Bank of America is expected to tweak the language of its environmental and social risk policy and lift restrictions on lending to gun makers and parts of the energy sector.
At issue is a sentence published in the June 2022 version of the bank’s Environmental and Social Risk Policy Framework that reads: “Based on the proper application of our risk framework and enhanced due diligence, the Bank has determined that it is not currently able to engage in the following activities.”
This sentence is the end of a paragraph that separates two “business restrictions” in Bank of America’s 2022 Framework. The top restrictions above this paragraph cover activities such as bribery, child labor, human trafficking and illegal deforestation. Below the paragraph on “things the bank cannot engage in,” the bank lists restrictions on payday lending, firearms financing, private prison financing and oil- and coal-related energy processing.
But the term “not available” does not appear in Bank of America’s risk framework, which was updated in December.
Instead, it essentially reads: “Accordingly, any customer relationships or transactions relating to the following areas must undergo an enhanced due diligence process and be escalated to the applicable business unit’s highest level risk review body for a decision.”
This move can be interpreted as changing the issue of lending firearms from a “non-negotiable no” to “let’s ask for legal permission.”
The bank declined to provide details about what the risk assessment would include, according to the New York Times.
To further separate things like human trafficking (listed as a “business restriction”) from firearms and fossil fuels, the bank inserted a new subheading in its updated framework: “business escalation.”
Subtle changes to Bank of America’s risk framework[send] “This is a very bad sign,” Lucy Pinson, director of Reclaim Finance, a nonprofit that scrutinizes the climate strategies of fossil fuel companies, told The New York Times.
But Drew Stevenson, a professor at South Texas College of Law, told Bloomberg on Friday that the changes “may be more of a workaround than a true change in banks’ thinking.”
Bank of America Risk Framework 2019 The company described funding certain firearms manufacturers as “contrary to our values, business principles and code of conduct.”
Bank of America agreed to stop lending to certain gun manufacturers after the 2018 mass shooting at a Parkland, Florida, high school left 17 students and staff dead.

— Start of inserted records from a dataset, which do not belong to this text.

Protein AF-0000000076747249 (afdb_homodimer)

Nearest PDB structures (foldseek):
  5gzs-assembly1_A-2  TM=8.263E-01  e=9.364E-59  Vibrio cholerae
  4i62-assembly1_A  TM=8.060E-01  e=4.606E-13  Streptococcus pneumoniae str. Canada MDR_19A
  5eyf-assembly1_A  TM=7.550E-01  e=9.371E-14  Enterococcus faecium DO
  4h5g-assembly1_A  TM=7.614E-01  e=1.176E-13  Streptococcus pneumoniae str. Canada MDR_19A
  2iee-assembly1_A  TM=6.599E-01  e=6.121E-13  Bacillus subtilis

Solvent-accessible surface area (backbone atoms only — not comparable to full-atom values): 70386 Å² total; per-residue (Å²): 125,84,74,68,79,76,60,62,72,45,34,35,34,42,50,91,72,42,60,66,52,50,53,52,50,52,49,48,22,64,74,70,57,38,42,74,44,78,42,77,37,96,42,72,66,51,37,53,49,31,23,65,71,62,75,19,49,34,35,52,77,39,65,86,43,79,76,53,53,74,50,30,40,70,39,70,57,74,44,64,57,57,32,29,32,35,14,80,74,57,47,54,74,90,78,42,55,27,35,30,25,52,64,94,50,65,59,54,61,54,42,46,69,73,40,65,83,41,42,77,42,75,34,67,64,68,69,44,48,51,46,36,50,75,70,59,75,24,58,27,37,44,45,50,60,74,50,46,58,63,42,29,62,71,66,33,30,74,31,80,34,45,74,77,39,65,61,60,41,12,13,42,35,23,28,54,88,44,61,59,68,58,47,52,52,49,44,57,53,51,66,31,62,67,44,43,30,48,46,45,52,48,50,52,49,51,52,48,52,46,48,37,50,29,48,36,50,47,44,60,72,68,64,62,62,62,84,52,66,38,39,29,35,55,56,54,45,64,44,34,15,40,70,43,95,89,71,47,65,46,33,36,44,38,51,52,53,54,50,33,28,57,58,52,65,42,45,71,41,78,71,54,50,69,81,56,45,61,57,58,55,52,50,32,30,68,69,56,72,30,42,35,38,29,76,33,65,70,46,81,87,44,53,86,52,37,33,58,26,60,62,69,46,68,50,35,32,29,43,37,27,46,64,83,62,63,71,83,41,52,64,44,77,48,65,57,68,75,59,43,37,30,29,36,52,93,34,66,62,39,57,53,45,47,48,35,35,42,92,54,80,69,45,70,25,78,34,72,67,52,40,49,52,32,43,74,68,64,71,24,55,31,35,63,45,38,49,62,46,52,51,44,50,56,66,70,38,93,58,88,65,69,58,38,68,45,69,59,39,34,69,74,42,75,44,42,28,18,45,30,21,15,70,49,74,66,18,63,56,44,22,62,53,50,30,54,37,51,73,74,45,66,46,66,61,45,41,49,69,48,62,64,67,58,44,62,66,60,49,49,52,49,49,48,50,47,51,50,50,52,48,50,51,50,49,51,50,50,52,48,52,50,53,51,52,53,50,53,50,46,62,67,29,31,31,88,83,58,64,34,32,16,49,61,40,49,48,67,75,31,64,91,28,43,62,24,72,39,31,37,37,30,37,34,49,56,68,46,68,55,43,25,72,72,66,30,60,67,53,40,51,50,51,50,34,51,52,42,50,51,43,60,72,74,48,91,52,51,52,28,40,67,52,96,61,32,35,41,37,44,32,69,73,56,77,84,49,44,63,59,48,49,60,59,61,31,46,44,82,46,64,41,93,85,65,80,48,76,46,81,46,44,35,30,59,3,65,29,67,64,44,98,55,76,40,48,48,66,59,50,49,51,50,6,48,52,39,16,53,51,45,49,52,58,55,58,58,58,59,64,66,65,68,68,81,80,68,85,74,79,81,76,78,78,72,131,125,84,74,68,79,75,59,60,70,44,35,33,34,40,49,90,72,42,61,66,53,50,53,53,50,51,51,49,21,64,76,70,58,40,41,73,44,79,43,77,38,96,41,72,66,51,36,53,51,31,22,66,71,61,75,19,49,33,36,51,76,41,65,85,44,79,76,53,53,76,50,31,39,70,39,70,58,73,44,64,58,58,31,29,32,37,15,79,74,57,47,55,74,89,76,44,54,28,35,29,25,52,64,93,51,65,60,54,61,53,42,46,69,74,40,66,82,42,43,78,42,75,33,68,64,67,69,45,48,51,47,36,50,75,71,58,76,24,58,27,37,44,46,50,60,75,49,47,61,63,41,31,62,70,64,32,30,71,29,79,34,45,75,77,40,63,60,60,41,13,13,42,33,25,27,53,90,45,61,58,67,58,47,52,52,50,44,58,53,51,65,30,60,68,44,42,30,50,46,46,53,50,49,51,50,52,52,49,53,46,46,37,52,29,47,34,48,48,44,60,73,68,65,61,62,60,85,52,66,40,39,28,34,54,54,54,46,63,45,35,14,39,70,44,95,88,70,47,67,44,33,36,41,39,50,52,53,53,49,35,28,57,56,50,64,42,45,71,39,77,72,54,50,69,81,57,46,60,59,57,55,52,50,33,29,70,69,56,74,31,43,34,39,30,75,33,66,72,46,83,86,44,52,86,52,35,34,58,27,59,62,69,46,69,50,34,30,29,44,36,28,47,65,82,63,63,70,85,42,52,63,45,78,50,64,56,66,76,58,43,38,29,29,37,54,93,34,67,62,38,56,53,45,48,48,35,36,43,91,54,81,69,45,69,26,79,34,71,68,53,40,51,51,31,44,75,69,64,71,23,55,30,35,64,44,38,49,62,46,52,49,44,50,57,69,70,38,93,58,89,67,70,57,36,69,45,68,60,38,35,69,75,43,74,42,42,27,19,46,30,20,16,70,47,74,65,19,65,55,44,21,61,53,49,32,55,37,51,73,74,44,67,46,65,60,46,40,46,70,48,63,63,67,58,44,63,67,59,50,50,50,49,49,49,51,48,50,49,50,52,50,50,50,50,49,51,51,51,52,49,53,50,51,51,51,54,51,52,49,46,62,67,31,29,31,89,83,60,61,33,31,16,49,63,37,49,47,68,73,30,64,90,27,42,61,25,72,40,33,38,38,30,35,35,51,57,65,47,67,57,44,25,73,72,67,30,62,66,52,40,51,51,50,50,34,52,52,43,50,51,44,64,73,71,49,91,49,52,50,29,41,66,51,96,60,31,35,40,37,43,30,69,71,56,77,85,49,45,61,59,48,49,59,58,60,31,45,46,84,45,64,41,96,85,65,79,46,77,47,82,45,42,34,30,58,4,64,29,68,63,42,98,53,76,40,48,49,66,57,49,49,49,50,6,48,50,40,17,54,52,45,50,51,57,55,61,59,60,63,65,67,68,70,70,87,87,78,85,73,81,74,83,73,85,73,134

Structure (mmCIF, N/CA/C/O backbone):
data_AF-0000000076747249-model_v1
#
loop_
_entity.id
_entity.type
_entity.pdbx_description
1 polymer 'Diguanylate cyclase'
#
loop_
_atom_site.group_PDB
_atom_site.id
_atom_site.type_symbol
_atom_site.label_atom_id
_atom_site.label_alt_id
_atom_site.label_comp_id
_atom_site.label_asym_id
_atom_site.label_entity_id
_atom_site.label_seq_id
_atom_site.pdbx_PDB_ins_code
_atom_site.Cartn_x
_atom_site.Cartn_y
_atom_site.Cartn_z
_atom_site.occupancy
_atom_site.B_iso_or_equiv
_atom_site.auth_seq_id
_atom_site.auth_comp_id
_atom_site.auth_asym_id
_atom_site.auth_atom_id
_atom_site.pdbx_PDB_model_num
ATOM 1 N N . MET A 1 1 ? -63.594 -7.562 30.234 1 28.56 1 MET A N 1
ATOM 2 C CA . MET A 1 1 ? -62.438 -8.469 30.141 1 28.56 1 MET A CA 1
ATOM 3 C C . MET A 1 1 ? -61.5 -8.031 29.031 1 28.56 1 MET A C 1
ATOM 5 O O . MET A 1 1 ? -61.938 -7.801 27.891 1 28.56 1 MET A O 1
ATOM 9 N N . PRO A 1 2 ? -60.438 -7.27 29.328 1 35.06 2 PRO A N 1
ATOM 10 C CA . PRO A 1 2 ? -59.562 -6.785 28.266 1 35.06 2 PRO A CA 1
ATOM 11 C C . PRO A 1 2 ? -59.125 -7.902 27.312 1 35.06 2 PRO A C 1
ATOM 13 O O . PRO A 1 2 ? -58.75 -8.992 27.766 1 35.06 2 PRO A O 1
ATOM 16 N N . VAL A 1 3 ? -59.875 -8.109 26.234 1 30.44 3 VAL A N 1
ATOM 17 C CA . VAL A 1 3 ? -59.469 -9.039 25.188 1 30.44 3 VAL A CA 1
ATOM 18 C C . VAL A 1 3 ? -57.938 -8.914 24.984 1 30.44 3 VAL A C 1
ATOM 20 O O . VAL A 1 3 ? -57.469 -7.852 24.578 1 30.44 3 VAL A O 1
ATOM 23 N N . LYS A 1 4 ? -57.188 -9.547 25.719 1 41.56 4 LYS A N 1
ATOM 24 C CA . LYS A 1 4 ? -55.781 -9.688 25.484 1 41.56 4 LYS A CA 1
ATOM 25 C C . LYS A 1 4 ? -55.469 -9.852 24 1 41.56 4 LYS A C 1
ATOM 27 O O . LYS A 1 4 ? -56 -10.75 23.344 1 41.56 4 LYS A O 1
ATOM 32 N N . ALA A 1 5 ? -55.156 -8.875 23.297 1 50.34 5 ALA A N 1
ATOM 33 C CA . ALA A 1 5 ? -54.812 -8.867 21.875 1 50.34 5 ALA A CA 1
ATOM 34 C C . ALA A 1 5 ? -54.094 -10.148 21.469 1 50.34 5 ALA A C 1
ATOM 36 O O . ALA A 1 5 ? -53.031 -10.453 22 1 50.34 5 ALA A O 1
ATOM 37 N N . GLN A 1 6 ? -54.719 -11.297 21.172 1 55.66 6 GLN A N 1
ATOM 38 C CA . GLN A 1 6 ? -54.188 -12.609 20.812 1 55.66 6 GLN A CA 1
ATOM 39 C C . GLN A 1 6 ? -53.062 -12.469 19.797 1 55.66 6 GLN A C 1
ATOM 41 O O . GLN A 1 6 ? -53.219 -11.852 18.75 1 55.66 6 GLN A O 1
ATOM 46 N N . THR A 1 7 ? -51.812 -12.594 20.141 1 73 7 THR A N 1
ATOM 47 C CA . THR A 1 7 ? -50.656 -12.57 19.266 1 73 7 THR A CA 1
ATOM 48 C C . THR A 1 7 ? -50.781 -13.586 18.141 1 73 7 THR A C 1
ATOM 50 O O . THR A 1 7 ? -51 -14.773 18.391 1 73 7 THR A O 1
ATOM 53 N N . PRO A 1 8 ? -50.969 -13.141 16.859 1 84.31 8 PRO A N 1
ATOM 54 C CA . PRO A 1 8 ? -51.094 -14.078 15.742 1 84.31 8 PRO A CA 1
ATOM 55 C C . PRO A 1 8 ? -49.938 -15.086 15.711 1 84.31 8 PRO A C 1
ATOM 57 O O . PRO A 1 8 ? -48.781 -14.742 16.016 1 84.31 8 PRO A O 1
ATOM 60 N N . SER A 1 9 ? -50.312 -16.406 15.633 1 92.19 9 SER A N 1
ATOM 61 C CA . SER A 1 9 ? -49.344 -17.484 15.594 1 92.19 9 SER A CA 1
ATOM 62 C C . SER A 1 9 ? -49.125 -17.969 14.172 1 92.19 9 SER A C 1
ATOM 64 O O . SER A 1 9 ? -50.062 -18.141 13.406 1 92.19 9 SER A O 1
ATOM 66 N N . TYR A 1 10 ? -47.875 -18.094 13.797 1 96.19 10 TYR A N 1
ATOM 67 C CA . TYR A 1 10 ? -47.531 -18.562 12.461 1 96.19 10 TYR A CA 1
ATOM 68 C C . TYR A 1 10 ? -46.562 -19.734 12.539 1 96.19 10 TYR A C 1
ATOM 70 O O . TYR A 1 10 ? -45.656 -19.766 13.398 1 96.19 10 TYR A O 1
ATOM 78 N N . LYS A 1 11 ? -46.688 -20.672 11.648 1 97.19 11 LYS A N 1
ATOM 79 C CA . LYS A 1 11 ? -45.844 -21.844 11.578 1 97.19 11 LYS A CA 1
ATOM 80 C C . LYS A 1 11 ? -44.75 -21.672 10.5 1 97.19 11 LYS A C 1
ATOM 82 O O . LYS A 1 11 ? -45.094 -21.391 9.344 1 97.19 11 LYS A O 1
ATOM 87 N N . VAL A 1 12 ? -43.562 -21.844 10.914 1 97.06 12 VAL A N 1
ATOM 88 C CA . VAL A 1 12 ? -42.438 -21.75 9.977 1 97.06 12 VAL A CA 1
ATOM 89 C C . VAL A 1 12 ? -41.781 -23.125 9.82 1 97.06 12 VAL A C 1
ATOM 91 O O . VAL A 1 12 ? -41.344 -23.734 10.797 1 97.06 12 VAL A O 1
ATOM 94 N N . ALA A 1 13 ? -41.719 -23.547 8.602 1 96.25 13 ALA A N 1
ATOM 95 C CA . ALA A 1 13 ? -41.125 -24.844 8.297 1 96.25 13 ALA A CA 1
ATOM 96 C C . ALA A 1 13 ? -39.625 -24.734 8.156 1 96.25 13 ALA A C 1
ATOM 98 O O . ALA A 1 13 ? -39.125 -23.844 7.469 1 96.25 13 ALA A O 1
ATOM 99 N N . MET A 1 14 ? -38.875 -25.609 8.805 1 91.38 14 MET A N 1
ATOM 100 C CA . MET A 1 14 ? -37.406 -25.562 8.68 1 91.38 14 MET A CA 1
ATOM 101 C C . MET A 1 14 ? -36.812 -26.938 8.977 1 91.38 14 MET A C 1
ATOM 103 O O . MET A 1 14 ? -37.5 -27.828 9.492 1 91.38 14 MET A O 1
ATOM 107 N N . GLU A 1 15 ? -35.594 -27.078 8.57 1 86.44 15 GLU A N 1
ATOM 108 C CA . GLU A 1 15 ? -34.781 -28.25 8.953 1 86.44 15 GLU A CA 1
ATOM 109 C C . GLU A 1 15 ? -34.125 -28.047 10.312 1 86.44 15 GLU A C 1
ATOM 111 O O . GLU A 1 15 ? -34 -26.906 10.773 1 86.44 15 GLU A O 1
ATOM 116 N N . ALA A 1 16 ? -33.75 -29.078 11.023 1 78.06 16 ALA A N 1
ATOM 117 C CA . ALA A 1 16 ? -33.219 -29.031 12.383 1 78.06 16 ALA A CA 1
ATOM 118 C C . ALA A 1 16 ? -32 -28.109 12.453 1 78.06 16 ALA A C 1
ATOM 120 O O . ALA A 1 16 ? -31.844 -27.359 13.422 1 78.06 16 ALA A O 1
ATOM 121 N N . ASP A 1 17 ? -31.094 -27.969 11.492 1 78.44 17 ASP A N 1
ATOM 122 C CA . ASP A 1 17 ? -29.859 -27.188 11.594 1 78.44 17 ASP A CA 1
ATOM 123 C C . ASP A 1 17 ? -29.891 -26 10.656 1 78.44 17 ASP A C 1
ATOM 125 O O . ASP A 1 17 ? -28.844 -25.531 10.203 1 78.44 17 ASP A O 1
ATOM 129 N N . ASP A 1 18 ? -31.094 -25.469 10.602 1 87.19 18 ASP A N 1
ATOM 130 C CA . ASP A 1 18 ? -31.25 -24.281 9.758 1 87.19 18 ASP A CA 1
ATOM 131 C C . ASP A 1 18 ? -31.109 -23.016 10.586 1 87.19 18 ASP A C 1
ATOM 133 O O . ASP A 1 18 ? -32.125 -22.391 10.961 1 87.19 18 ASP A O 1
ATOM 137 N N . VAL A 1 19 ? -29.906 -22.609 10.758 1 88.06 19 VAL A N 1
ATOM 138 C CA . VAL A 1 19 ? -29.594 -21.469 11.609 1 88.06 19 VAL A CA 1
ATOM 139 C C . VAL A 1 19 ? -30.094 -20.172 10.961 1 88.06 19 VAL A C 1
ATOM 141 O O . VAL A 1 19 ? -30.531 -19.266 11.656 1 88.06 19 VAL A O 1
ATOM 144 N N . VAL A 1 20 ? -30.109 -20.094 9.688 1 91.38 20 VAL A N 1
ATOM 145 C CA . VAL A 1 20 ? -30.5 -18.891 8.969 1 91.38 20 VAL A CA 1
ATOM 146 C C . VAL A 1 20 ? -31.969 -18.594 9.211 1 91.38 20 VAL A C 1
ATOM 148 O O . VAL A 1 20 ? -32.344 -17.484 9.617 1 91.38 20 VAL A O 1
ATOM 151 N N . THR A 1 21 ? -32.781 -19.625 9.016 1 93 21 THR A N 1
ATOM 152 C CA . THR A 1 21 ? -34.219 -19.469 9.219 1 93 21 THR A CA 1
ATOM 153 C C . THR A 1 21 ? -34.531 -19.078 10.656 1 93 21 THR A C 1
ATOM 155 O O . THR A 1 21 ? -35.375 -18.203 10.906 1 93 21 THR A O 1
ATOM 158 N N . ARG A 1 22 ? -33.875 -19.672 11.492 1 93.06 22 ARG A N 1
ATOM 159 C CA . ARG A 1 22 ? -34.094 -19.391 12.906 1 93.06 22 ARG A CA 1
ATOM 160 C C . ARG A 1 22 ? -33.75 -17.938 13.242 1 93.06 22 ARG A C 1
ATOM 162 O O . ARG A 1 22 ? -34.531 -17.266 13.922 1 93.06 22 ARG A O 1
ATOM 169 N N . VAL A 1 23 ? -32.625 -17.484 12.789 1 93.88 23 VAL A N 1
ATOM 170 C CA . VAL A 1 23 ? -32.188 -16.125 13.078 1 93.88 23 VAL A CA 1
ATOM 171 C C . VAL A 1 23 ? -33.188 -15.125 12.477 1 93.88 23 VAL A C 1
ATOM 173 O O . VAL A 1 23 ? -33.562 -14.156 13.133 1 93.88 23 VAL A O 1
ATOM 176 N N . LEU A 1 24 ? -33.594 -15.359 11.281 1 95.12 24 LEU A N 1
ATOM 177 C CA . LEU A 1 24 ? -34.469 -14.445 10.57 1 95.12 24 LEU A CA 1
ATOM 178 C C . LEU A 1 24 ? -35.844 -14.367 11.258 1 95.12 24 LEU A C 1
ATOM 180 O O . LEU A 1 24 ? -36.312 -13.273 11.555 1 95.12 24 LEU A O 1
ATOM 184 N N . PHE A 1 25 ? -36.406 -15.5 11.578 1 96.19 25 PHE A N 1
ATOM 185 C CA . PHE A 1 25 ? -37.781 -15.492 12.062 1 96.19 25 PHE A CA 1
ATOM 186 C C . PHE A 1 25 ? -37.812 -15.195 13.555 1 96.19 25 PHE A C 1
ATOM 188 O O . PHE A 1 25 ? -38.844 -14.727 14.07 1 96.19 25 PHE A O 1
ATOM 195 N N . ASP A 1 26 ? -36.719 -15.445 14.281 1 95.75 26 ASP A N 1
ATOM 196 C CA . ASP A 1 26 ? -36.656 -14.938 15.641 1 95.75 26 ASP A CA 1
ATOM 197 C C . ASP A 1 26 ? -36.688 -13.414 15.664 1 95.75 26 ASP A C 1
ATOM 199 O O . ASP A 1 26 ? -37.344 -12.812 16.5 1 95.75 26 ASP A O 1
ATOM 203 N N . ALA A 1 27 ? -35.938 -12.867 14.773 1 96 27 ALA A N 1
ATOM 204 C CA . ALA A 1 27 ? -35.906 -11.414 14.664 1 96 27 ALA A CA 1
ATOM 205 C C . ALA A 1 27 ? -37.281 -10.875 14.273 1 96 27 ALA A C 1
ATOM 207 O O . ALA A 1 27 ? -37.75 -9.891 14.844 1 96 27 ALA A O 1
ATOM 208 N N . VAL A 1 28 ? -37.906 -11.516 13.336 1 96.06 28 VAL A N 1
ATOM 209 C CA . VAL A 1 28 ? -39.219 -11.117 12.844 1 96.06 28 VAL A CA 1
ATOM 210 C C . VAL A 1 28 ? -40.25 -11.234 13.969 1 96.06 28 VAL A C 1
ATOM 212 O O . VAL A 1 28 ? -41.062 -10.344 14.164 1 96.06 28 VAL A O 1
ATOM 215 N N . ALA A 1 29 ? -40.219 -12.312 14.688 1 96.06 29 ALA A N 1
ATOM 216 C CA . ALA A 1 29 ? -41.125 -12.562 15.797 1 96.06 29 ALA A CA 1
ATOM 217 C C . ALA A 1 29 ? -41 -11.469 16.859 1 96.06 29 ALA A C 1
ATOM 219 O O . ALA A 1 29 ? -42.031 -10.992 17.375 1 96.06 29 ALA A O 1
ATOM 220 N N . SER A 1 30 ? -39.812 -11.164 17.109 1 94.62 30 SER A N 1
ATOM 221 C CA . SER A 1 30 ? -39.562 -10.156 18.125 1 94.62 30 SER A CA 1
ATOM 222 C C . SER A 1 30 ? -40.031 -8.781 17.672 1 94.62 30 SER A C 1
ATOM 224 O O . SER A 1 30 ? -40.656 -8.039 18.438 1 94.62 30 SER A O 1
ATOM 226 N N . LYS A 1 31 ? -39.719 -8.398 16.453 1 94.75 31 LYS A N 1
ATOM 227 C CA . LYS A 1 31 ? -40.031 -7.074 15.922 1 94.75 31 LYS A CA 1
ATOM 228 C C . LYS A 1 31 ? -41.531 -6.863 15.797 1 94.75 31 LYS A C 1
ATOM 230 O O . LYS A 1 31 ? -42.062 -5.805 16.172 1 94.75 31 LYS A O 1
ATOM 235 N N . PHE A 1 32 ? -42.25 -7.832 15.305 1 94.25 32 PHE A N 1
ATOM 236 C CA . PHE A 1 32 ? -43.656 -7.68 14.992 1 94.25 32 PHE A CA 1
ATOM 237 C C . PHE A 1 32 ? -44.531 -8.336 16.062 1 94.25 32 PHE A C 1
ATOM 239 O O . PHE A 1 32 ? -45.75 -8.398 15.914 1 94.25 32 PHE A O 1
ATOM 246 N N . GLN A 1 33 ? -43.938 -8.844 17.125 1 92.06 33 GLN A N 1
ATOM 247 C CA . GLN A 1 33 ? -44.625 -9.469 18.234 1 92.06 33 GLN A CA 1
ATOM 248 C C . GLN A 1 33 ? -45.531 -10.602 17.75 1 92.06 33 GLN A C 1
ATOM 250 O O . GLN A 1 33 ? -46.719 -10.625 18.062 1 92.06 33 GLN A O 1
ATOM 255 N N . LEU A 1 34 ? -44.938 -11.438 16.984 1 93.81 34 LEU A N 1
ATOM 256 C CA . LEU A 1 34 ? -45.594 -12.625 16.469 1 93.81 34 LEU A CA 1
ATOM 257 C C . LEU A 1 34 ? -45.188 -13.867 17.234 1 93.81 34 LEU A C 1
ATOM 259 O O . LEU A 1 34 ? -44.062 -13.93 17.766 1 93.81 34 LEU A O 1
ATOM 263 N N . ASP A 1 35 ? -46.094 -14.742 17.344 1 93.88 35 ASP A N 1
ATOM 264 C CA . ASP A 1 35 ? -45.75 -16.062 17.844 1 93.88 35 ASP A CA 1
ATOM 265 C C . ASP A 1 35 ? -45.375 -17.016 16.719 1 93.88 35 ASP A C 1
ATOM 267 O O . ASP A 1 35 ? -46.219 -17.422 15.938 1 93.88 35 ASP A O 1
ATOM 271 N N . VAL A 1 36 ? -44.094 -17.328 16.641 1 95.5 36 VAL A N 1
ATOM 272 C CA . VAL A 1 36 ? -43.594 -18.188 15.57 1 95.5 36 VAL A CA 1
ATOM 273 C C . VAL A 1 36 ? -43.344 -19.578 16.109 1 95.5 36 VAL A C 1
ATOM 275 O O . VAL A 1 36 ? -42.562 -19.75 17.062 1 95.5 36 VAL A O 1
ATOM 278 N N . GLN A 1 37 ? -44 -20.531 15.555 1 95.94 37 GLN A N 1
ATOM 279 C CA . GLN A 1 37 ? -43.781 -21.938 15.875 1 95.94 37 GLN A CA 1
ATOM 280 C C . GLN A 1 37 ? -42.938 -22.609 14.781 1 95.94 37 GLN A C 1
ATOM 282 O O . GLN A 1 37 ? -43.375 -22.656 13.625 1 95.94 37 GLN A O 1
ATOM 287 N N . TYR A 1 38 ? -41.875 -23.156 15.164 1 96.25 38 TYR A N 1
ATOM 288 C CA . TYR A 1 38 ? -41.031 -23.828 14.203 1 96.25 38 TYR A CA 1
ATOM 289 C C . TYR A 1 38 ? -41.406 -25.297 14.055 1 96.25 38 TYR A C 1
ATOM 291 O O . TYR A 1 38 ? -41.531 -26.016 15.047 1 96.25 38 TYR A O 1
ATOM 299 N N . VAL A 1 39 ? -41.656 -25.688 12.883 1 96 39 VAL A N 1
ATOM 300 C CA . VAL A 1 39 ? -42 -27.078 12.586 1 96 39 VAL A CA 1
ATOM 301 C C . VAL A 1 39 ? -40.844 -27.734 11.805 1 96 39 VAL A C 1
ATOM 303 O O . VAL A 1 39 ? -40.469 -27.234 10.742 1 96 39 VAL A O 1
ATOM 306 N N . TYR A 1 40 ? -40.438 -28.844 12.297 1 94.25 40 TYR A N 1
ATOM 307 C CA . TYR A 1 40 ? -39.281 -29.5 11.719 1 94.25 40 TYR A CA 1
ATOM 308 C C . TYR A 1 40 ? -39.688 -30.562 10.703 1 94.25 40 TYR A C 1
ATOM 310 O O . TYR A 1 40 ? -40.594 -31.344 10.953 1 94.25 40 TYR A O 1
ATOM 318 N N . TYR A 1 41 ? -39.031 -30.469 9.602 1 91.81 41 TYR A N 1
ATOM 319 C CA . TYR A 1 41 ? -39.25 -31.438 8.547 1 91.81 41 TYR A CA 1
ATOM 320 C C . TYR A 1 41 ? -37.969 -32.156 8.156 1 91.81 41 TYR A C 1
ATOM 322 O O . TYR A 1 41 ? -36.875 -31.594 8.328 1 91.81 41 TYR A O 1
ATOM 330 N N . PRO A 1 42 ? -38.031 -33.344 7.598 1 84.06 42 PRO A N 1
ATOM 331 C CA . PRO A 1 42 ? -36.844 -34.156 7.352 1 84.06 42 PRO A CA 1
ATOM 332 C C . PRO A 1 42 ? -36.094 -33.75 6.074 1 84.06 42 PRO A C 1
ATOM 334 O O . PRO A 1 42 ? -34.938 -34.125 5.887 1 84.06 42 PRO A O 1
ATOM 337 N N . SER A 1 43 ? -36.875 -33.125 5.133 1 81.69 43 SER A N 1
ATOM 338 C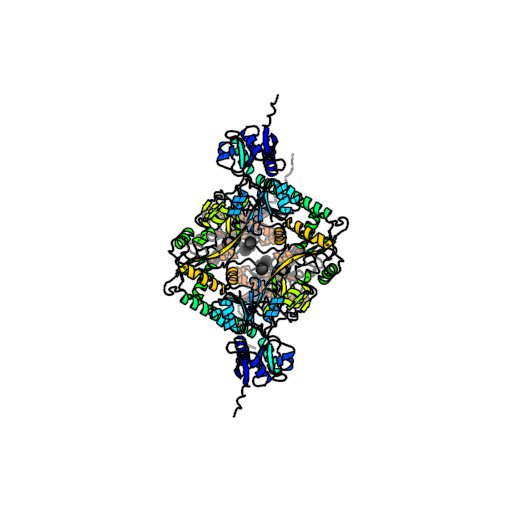 CA . SER A 1 43 ? -36.25 -32.75 3.861 1 81.69 43 SER A CA 1
ATOM 339 C C . SER A 1 43 ? -36.781 -31.406 3.354 1 81.69 43 SER A C 1
ATOM 341 O O . SER A 1 43 ? -37.844 -30.953 3.775 1 81.69 43 SER A O 1
ATOM 343 N N . PHE A 1 44 ? -36.031 -30.922 2.463 1 82.62 44 PHE A N 1
ATOM 344 C CA . PHE A 1 44 ? -36.406 -29.641 1.87 1 82.62 44 PHE A CA 1
ATOM 345 C C . PHE A 1 44 ? -37.688 -29.75 1.093 1 82.62 44 PHE A C 1
ATOM 347 O O . PHE A 1 44 ? -38.531 -28.859 1.142 1 82.62 44 PHE A O 1
ATOM 354 N N . ASP A 1 45 ? -37.844 -30.859 0.384 1 86.06 45 ASP A N 1
ATOM 355 C CA . ASP A 1 45 ? -39.094 -31.094 -0.348 1 86.06 45 ASP A CA 1
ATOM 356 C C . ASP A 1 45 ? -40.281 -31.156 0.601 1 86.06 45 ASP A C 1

“It is not our intention to lend these military-type firearms to the civilian market,” Anne Finucane, then deputy governor of the bank, said at the time.
Finucane then said the bank had engaged in “intense discussions” with “a handful of manufacturers,” according to The New York Times. He said manufacturers’ reactions to the bank’s change of policy had been “mixed.”
But six years later, some states, including Parkland’s, have fought back against banks that have chosen to scale back or reduce loans for conscientious reasons.
Florida has divested about $2 billion in assets from BlackRock in 2022, making it by far the biggest target in a Republican-led state campaign against environmental, social and governance policies that would restrict lending.
Bank of America Paused The company suspended its public finance activities in Texas in 2021 after the state passed a law targeting banks that restricted lending to firearms-related companies.
The following year, the state The U.S. government added BlackRock and nine other financial institutions, mostly European, to a list of companies boycotting the fossil fuel sector. The move would require state pension funds to divest from companies on the list. The list has expanded over the past two years, but does not yet include any U.S. companies other than BlackRock.
Meanwhile, Bank of America has re-entered the Texas municipal bond market and is quickly solidifying its position.
Bank of America has underwritten about $1.1 billion in Texas municipal bond transactions in 2024, Bloomberg reported, up sharply from about $278 million in the same period last year. That makes Bank of America the eighth-largest deal manager in Texas. It was ranked 18th in 2023, the news agency reported.
With the re-entry, banks are facing questions. Bank of America was one of eight banks that received a letter from the Texas attorney general in November asking about partnering with the Net Zero Climate Alliance.